- [Provided data]:
**********

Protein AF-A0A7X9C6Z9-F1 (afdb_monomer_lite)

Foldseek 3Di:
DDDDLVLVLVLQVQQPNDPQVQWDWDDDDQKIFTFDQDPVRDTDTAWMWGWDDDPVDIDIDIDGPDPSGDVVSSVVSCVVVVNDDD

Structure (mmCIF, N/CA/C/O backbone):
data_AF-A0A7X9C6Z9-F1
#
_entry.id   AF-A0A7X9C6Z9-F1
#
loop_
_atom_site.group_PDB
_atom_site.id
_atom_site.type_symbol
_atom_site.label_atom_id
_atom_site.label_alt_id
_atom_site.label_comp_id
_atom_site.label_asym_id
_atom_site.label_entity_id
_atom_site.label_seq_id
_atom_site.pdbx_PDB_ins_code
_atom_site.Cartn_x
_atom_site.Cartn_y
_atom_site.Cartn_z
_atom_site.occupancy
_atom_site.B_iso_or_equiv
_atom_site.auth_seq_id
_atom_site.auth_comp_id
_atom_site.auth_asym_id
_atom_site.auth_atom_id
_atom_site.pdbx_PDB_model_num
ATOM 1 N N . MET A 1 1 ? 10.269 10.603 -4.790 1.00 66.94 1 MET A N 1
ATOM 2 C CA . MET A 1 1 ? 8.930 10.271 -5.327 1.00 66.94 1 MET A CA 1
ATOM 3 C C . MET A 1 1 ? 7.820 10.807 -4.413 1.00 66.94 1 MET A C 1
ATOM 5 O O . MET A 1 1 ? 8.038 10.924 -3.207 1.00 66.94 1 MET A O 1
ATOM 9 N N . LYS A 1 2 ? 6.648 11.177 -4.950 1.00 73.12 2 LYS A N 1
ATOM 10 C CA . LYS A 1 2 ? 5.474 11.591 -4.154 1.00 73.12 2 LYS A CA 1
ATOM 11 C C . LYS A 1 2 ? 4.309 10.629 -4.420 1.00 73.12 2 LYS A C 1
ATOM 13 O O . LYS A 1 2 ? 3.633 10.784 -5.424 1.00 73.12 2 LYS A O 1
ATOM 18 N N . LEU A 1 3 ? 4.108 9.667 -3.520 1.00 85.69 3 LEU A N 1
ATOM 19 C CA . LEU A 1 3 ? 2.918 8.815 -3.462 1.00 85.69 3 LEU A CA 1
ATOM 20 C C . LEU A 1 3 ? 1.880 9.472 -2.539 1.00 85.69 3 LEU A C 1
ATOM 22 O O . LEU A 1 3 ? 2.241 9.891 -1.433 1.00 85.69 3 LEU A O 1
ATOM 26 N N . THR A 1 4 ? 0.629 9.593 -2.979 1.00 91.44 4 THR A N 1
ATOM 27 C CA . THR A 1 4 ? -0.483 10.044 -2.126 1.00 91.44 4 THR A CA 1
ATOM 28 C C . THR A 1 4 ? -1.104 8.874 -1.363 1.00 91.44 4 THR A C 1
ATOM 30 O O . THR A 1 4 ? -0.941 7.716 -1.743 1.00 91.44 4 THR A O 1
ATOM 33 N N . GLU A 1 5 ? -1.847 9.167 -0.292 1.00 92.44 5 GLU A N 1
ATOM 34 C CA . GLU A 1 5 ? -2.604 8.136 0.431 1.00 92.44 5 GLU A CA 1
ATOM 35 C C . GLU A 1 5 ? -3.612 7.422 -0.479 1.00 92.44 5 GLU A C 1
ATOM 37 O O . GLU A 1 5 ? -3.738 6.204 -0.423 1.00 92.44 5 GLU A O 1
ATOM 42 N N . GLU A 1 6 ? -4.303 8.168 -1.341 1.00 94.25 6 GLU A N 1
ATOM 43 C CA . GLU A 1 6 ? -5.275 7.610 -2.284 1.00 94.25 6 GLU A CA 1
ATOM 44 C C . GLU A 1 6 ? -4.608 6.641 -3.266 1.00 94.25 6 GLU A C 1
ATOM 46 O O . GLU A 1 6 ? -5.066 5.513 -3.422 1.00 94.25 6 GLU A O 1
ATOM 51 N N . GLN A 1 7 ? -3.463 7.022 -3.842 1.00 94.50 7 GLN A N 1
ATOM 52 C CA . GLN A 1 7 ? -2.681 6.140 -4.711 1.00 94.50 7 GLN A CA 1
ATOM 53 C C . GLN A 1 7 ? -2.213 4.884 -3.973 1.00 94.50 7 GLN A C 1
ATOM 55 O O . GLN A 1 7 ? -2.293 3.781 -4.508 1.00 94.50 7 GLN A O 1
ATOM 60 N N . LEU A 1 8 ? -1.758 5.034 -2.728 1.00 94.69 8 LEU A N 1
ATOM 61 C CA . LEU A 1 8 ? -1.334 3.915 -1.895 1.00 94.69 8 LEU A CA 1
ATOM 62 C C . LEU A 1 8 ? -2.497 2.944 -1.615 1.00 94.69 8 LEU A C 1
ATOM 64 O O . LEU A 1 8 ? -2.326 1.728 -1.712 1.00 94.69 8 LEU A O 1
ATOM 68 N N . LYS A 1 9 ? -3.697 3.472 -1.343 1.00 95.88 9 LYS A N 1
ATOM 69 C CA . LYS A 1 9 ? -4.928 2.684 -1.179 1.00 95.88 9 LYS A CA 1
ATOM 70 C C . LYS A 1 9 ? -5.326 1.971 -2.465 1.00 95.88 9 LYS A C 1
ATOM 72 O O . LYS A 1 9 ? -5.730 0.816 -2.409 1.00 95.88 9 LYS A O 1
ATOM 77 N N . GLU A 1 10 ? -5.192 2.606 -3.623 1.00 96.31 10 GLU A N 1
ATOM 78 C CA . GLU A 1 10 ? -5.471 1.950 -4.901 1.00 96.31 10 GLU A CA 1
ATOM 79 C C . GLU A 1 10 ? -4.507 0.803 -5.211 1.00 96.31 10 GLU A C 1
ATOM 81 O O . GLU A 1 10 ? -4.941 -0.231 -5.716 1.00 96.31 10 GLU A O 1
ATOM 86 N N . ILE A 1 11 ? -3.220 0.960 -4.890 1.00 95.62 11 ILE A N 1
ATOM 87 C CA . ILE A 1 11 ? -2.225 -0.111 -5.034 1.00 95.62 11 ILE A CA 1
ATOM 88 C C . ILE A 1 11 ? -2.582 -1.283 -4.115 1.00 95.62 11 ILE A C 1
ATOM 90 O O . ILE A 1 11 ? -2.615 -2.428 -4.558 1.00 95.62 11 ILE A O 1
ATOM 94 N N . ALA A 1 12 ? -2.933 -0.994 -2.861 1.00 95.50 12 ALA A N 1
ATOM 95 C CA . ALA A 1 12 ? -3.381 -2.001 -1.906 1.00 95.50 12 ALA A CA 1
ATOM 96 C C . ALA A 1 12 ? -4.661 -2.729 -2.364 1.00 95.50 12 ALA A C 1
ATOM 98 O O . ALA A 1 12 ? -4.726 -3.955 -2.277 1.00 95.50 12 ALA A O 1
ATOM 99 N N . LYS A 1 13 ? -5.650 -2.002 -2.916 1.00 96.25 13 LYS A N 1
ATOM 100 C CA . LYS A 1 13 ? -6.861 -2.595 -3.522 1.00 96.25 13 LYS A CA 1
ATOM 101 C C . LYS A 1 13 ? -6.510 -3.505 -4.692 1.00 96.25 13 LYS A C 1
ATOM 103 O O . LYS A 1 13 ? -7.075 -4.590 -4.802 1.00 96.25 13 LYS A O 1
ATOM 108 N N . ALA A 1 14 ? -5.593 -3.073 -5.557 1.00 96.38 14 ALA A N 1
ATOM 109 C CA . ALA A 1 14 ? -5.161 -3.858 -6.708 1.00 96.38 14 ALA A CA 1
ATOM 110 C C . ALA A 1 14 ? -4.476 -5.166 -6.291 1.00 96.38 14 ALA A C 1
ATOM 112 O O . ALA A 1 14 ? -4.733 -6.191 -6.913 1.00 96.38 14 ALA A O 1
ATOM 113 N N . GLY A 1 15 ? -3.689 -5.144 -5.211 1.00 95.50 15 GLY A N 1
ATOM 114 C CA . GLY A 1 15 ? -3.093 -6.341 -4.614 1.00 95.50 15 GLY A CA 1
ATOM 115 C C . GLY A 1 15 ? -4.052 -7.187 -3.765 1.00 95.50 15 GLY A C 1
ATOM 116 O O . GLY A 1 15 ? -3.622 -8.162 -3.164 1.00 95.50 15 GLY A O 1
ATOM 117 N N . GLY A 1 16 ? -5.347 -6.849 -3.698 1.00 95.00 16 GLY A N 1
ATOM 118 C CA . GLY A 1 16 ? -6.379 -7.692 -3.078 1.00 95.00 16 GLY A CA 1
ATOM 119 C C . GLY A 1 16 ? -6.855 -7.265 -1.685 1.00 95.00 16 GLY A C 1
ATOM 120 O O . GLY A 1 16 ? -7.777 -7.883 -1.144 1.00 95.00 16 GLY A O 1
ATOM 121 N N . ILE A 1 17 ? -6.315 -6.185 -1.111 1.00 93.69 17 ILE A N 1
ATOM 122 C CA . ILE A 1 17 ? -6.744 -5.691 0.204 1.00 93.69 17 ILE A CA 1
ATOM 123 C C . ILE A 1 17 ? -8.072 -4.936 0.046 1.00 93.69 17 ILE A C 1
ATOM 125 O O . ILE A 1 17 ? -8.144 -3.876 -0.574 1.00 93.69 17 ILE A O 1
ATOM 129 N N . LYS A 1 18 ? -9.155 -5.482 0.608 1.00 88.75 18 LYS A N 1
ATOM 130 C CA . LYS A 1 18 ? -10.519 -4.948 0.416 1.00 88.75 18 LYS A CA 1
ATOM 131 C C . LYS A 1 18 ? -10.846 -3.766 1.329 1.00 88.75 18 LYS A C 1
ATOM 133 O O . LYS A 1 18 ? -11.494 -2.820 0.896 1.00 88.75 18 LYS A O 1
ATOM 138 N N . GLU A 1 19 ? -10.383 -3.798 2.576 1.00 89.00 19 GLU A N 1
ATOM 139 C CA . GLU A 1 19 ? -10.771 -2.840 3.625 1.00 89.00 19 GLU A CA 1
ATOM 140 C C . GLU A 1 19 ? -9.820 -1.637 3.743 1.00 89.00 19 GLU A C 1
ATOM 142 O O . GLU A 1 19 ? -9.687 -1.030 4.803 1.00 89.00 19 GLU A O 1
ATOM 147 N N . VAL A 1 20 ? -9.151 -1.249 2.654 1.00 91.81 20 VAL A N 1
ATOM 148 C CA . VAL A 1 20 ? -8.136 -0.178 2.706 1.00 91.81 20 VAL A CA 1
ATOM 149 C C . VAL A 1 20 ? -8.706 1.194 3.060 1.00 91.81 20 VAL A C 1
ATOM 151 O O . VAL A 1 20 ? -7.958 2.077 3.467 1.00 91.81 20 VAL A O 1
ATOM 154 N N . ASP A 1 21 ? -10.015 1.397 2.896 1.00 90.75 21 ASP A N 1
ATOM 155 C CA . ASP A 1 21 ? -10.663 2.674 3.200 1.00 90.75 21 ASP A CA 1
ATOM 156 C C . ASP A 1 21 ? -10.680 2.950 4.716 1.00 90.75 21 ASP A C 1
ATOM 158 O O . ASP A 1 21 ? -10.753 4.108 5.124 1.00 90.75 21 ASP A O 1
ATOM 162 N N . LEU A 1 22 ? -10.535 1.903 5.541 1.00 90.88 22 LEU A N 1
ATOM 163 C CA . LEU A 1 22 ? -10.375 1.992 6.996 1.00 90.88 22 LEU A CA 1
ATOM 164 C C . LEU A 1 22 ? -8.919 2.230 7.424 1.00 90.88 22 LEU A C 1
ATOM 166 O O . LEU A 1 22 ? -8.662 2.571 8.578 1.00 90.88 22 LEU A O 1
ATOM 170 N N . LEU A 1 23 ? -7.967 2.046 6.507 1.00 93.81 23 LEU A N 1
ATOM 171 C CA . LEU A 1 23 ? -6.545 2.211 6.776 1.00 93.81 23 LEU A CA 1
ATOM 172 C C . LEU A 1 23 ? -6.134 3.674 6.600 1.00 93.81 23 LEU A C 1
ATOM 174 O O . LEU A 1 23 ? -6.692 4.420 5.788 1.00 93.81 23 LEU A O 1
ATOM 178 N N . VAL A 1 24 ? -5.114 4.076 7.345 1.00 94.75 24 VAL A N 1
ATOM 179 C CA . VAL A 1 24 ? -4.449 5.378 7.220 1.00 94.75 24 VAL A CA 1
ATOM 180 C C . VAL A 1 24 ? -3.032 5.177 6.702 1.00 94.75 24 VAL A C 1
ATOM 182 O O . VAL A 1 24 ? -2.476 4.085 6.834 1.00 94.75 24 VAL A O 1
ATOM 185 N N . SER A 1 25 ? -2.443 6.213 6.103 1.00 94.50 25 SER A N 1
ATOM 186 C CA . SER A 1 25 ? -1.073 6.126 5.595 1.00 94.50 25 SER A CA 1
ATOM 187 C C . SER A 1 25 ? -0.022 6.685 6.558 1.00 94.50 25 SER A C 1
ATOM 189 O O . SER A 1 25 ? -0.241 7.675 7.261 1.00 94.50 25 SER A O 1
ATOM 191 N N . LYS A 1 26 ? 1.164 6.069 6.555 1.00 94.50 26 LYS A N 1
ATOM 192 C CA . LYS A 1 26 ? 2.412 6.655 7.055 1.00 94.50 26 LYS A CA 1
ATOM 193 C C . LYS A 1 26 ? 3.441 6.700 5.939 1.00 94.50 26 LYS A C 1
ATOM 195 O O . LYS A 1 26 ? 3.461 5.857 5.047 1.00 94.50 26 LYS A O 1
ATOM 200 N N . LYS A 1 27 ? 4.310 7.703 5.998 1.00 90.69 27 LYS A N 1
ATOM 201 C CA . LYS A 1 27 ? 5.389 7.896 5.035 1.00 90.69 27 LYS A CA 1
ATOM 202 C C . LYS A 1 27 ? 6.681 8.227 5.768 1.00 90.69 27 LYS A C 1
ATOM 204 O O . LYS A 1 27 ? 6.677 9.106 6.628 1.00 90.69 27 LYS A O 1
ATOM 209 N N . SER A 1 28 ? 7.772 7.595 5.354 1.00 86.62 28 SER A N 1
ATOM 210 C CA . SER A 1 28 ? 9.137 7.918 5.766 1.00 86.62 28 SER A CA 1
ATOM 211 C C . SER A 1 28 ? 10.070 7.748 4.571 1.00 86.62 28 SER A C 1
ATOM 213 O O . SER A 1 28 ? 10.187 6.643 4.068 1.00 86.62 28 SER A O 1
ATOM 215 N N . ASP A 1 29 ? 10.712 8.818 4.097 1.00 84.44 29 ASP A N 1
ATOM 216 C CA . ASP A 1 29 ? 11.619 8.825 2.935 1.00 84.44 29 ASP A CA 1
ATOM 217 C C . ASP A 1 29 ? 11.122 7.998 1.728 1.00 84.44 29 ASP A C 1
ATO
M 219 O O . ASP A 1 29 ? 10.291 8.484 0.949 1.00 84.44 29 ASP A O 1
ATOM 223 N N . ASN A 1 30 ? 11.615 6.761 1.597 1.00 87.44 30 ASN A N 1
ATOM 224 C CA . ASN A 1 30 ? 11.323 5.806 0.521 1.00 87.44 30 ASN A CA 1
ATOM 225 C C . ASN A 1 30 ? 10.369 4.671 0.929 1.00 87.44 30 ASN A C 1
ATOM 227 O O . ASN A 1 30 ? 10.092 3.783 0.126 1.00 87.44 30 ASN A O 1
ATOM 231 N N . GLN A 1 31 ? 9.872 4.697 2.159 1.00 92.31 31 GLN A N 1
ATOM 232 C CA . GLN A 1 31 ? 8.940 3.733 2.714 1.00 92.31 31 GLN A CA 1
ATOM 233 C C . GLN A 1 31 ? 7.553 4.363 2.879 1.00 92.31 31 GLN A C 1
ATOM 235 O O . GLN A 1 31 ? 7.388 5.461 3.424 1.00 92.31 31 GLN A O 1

**********

- [Your instructions]: In the listing above, the lines from the one containing "ATOM 179 C CA" through the one containing "ATOM 201 C CA" must be set down exactly, with no other lines.

- [Answer below]:
ATOM 179 C CA . VAL A 1 24 ? -4.449 5.378 7.220 1.00 94.75 24 VAL A CA 1
ATOM 180 C C . VAL A 1 24 ? -3.032 5.177 6.702 1.00 94.75 24 VAL A C 1
ATOM 182 O O . VAL A 1 24 ? -2.476 4.085 6.834 1.00 94.75 24 VAL A O 1
ATOM 185 N N . SER A 1 25 ? -2.443 6.213 6.103 1.00 94.50 25 SER A N 1
ATOM 186 C CA . SER A 1 25 ? -1.073 6.126 5.595 1.00 94.50 25 SER A CA 1
ATOM 187 C C . SER A 1 25 ? -0.022 6.685 6.558 1.00 94.50 25 SER A C 1
ATOM 189 O O . SER A 1 25 ? -0.241 7.675 7.261 1.00 94.50 25 SER A O 1
ATOM 191 N N . LYS A 1 26 ? 1.164 6.069 6.555 1.00 94.50 26 LYS A N 1
ATOM 192 C CA . LYS A 1 26 ? 2.412 6.655 7.055 1.00 94.50 26 LYS A CA 1
ATOM 193 C C . LYS A 1 26 ? 3.441 6.700 5.939 1.00 94.50 26 LYS A C 1
ATOM 195 O O . LYS A 1 26 ? 3.461 5.857 5.047 1.00 94.50 26 LYS A O 1
ATOM 200 N N . LYS A 1 27 ? 4.310 7.703 5.998 1.00 90.69 27 LYS A N 1
ATOM 201 C CA . LYS A 1 27 ? 5.389 7.896 5.035 1.00 90.69 27 LYS A CA 1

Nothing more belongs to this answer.